* [DATA SECTION]:

━━━━

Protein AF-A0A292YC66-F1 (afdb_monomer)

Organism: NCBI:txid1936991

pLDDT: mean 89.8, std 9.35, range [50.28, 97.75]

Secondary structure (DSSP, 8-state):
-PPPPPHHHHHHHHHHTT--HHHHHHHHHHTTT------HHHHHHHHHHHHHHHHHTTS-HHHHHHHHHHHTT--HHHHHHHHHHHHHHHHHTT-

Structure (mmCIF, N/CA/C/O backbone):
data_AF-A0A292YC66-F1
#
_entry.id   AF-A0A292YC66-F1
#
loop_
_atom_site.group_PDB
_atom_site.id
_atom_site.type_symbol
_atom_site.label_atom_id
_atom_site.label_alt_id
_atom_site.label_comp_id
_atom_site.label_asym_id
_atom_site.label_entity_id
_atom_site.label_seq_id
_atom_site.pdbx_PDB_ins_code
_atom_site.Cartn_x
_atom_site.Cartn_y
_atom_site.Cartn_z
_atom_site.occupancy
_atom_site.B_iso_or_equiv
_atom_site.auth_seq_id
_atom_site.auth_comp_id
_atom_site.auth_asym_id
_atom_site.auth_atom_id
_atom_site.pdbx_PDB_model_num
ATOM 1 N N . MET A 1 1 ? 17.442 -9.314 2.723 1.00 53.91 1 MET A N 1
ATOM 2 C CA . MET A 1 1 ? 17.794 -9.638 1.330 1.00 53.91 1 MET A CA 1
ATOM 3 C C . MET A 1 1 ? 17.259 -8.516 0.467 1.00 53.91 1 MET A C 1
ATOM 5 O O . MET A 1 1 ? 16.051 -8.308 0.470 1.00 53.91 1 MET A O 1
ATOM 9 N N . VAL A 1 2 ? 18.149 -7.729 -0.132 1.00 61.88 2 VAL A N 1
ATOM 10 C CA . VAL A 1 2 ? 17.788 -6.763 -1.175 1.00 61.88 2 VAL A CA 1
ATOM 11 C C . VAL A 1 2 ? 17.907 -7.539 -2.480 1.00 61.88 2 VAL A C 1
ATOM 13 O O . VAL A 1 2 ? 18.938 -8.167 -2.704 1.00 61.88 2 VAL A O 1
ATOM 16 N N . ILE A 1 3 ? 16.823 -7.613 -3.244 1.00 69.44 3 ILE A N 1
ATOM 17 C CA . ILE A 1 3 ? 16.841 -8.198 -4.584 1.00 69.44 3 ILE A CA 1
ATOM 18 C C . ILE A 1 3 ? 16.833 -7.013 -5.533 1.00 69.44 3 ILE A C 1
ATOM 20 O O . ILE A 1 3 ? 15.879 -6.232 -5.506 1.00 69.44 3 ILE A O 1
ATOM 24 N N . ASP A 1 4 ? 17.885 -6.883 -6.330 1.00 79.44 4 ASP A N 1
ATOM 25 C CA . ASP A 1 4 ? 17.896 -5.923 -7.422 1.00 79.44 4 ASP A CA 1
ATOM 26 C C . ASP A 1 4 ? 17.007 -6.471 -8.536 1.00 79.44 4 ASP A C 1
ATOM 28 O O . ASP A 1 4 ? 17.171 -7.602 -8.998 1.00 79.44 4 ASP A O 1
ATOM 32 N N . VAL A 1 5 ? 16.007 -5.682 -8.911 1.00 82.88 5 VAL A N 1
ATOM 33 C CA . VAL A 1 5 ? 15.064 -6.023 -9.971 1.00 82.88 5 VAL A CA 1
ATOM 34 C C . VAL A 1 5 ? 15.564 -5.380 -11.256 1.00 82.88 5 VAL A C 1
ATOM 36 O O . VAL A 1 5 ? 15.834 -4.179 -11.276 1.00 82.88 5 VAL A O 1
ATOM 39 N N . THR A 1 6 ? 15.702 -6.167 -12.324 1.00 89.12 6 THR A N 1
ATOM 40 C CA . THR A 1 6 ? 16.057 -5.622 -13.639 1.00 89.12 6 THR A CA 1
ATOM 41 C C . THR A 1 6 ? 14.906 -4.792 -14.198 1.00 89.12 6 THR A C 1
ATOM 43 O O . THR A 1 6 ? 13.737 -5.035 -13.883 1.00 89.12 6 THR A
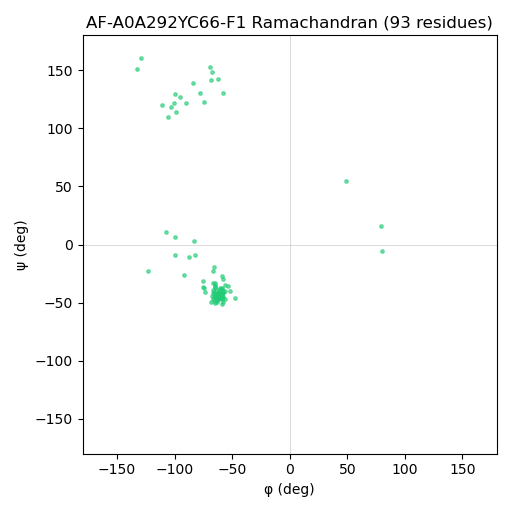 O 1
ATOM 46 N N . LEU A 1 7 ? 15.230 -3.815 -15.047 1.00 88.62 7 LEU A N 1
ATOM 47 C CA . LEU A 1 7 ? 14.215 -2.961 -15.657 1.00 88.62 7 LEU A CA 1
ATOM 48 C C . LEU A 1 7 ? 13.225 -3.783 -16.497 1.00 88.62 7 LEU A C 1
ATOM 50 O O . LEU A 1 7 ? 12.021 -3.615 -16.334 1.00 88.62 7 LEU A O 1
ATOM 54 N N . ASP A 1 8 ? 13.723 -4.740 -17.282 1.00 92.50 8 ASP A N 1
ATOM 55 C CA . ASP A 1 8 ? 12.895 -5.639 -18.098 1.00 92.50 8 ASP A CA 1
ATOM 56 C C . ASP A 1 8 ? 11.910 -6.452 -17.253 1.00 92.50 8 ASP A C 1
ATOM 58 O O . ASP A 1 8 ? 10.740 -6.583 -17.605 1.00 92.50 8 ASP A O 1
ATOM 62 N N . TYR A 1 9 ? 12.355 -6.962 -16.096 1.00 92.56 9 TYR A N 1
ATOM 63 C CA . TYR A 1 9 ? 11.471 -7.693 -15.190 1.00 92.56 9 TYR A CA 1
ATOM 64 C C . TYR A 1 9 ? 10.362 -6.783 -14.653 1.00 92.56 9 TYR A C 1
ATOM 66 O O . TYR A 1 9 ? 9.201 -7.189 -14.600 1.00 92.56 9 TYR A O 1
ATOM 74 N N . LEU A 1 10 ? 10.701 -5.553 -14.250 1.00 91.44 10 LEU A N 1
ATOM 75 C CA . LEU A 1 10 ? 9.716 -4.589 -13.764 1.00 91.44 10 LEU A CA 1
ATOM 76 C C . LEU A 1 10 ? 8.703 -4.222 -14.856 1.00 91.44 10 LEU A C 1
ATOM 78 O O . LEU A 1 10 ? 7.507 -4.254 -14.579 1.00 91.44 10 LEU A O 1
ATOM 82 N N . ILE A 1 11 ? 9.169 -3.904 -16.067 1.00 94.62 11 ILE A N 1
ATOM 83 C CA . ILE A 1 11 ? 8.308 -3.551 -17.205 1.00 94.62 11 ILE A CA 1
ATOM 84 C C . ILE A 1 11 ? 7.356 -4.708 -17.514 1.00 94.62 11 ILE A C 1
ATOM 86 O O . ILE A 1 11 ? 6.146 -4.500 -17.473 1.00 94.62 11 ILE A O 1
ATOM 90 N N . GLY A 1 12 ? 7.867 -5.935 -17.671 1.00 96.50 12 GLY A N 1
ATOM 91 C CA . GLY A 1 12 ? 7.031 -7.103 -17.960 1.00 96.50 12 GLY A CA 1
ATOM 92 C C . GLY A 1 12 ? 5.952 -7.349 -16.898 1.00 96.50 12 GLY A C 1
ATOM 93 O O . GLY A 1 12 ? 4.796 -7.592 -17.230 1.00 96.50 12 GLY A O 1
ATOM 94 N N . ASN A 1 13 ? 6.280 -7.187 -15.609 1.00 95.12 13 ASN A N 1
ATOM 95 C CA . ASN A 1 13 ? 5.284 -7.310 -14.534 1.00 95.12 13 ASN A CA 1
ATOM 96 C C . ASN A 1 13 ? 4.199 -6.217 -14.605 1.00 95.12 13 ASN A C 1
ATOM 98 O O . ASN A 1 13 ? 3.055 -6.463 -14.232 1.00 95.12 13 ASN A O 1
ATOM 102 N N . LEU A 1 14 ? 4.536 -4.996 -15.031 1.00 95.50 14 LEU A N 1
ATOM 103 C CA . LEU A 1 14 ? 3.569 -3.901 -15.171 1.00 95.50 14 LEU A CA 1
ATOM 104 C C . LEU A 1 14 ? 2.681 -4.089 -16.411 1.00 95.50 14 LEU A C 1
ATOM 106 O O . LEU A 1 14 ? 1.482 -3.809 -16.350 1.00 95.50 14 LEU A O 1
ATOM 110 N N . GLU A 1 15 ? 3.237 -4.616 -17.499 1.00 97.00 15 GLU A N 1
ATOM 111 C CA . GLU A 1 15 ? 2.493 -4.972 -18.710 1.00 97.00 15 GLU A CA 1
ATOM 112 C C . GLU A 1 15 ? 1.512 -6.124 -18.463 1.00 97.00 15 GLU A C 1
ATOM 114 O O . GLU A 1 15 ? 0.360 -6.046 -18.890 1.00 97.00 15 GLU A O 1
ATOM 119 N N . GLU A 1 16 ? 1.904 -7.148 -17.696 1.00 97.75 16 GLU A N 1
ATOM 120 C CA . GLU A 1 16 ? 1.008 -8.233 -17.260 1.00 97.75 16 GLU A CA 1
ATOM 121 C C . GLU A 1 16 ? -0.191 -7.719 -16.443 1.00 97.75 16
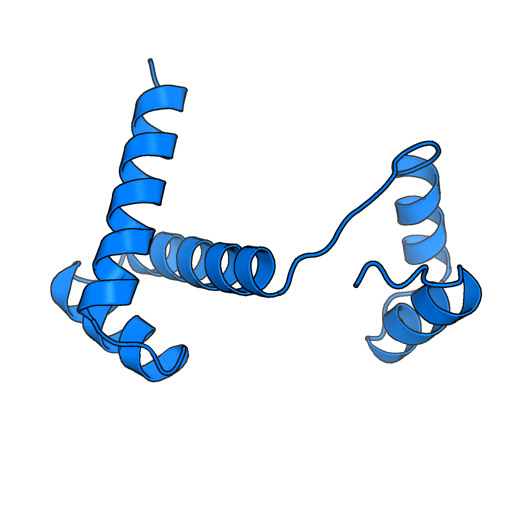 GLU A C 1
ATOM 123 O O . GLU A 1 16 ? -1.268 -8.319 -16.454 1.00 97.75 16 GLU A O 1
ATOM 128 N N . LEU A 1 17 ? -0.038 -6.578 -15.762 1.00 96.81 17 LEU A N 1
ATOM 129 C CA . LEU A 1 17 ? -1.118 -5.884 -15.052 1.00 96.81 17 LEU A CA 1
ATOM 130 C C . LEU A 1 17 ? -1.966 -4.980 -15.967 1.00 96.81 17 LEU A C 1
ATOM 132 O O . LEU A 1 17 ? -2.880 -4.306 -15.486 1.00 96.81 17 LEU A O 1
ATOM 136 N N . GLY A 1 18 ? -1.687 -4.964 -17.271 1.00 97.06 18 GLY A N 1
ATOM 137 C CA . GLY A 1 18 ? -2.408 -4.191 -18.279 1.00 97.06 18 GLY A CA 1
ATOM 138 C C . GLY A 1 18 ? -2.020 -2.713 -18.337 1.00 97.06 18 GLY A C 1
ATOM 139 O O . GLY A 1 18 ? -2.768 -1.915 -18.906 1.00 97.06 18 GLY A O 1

━━━━

* [INSTRUCTIONS TO FOLLOW]:
In the listing above, find the line containing "ATOM 2 C CA" and the line containing "ATOM 50 O O", then print exactly those two lines and every line between them, minus the pictures.

* [ANSWER SPACE]:
ATOM 2 C CA . MET A 1 1 ? 17.794 -9.638 1.330 1.00 53.91 1 MET A CA 1
ATOM 3 C C . MET A 1 1 ? 17.259 -8.516 0.467 1.00 53.91 1 MET A C 1
ATOM 5 O O . MET A 1 1 ? 16.051 -8.308 0.470 1.00 53.91 1 MET A O 1
ATOM 9 N N . VAL A 1 2 ? 18.149 -7.729 -0.132 1.00 61.88 2 VAL A N 1
ATOM 10 C CA . VAL A 1 2 ? 17.788 -6.763 -1.175 1.00 61.88 2 VAL A CA 1
ATOM 11 C C . VAL A 1 2 ? 17.907 -7.539 -2.480 1.00 61.88 2 VAL A C 1
ATOM 13 O O . VAL A 1 2 ? 18.938 -8.167 -2.704 1.00 61.88 2 VAL A O 1
ATOM 16 N N . ILE A 1 3 ? 16.823 -7.613 -3.244 1.00 69.44 3 ILE A N 1
ATOM 17 C CA . ILE A 1 3 ? 16.841 -8.198 -4.584 1.00 69.44 3 ILE A CA 1
ATOM 18 C C . ILE A 1 3 ? 16.833 -7.013 -5.533 1.00 69.44 3 ILE A C 1
ATOM 20 O O . ILE A 1 3 ? 15.879 -6.232 -5.506 1.00 69.44 3 ILE A O 1
ATOM 24 N N . ASP A 1 4 ? 17.885 -6.883 -6.330 1.00 79.44 4 ASP A N 1
ATOM 25 C CA . ASP A 1 4 ? 17.896 -5.923 -7.422 1.00 79.44 4 ASP A CA 1
ATOM 26 C C . ASP A 1 4 ? 17.007 -6.471 -8.536 1.00 79.44 4 ASP A C 1
ATOM 28 O O . ASP A 1 4 ? 17.171 -7.602 -8.998 1.00 79.44 4 ASP A O 1
ATOM 32 N N . VAL A 1 5 ? 16.007 -5.682 -8.911 1.00 82.88 5 VAL A N 1
ATOM 33 C CA . VAL A 1 5 ? 15.064 -6.023 -9.971 1.00 82.88 5 VAL A CA 1
ATOM 34 C C . VAL A 1 5 ? 15.564 -5.380 -11.256 1.00 82.88 5 VAL A C 1
ATOM 36 O O . VAL A 1 5 ? 15.834 -4.179 -11.276 1.00 82.88 5 VAL A O 1
ATOM 39 N N . THR A 1 6 ? 15.702 -6.167 -12.324 1.00 89.12 6 THR A N 1
ATOM 40 C CA . THR A 1 6 ? 16.057 -5.622 -13.639 1.00 89.12 6 THR A CA 1
ATOM 41 C C . THR A 1 6 ? 14.906 -4.792 -14.198 1.00 89.12 6 THR A C 1
ATOM 43 O O . THR A 1 6 ? 13.737 -5.035 -13.883 1.00 89.12 6 THR A
 O 1
ATOM 46 N N . LEU A 1 7 ? 15.230 -3.815 -15.047 1.00 88.62 7 LEU A N 1
ATOM 47 C CA . LEU A 1 7 ? 14.215 -2.961 -15.657 1.00 88.62 7 LEU A CA 1
ATOM 48 C C . LEU A 1 7 ? 13.225 -3.783 -16.497 1.00 88.62 7 LEU A C 1
ATOM 50 O O . LEU A 1 7 ? 12.021 -3.615 -16.334 1.00 88.62 7 LEU A O 1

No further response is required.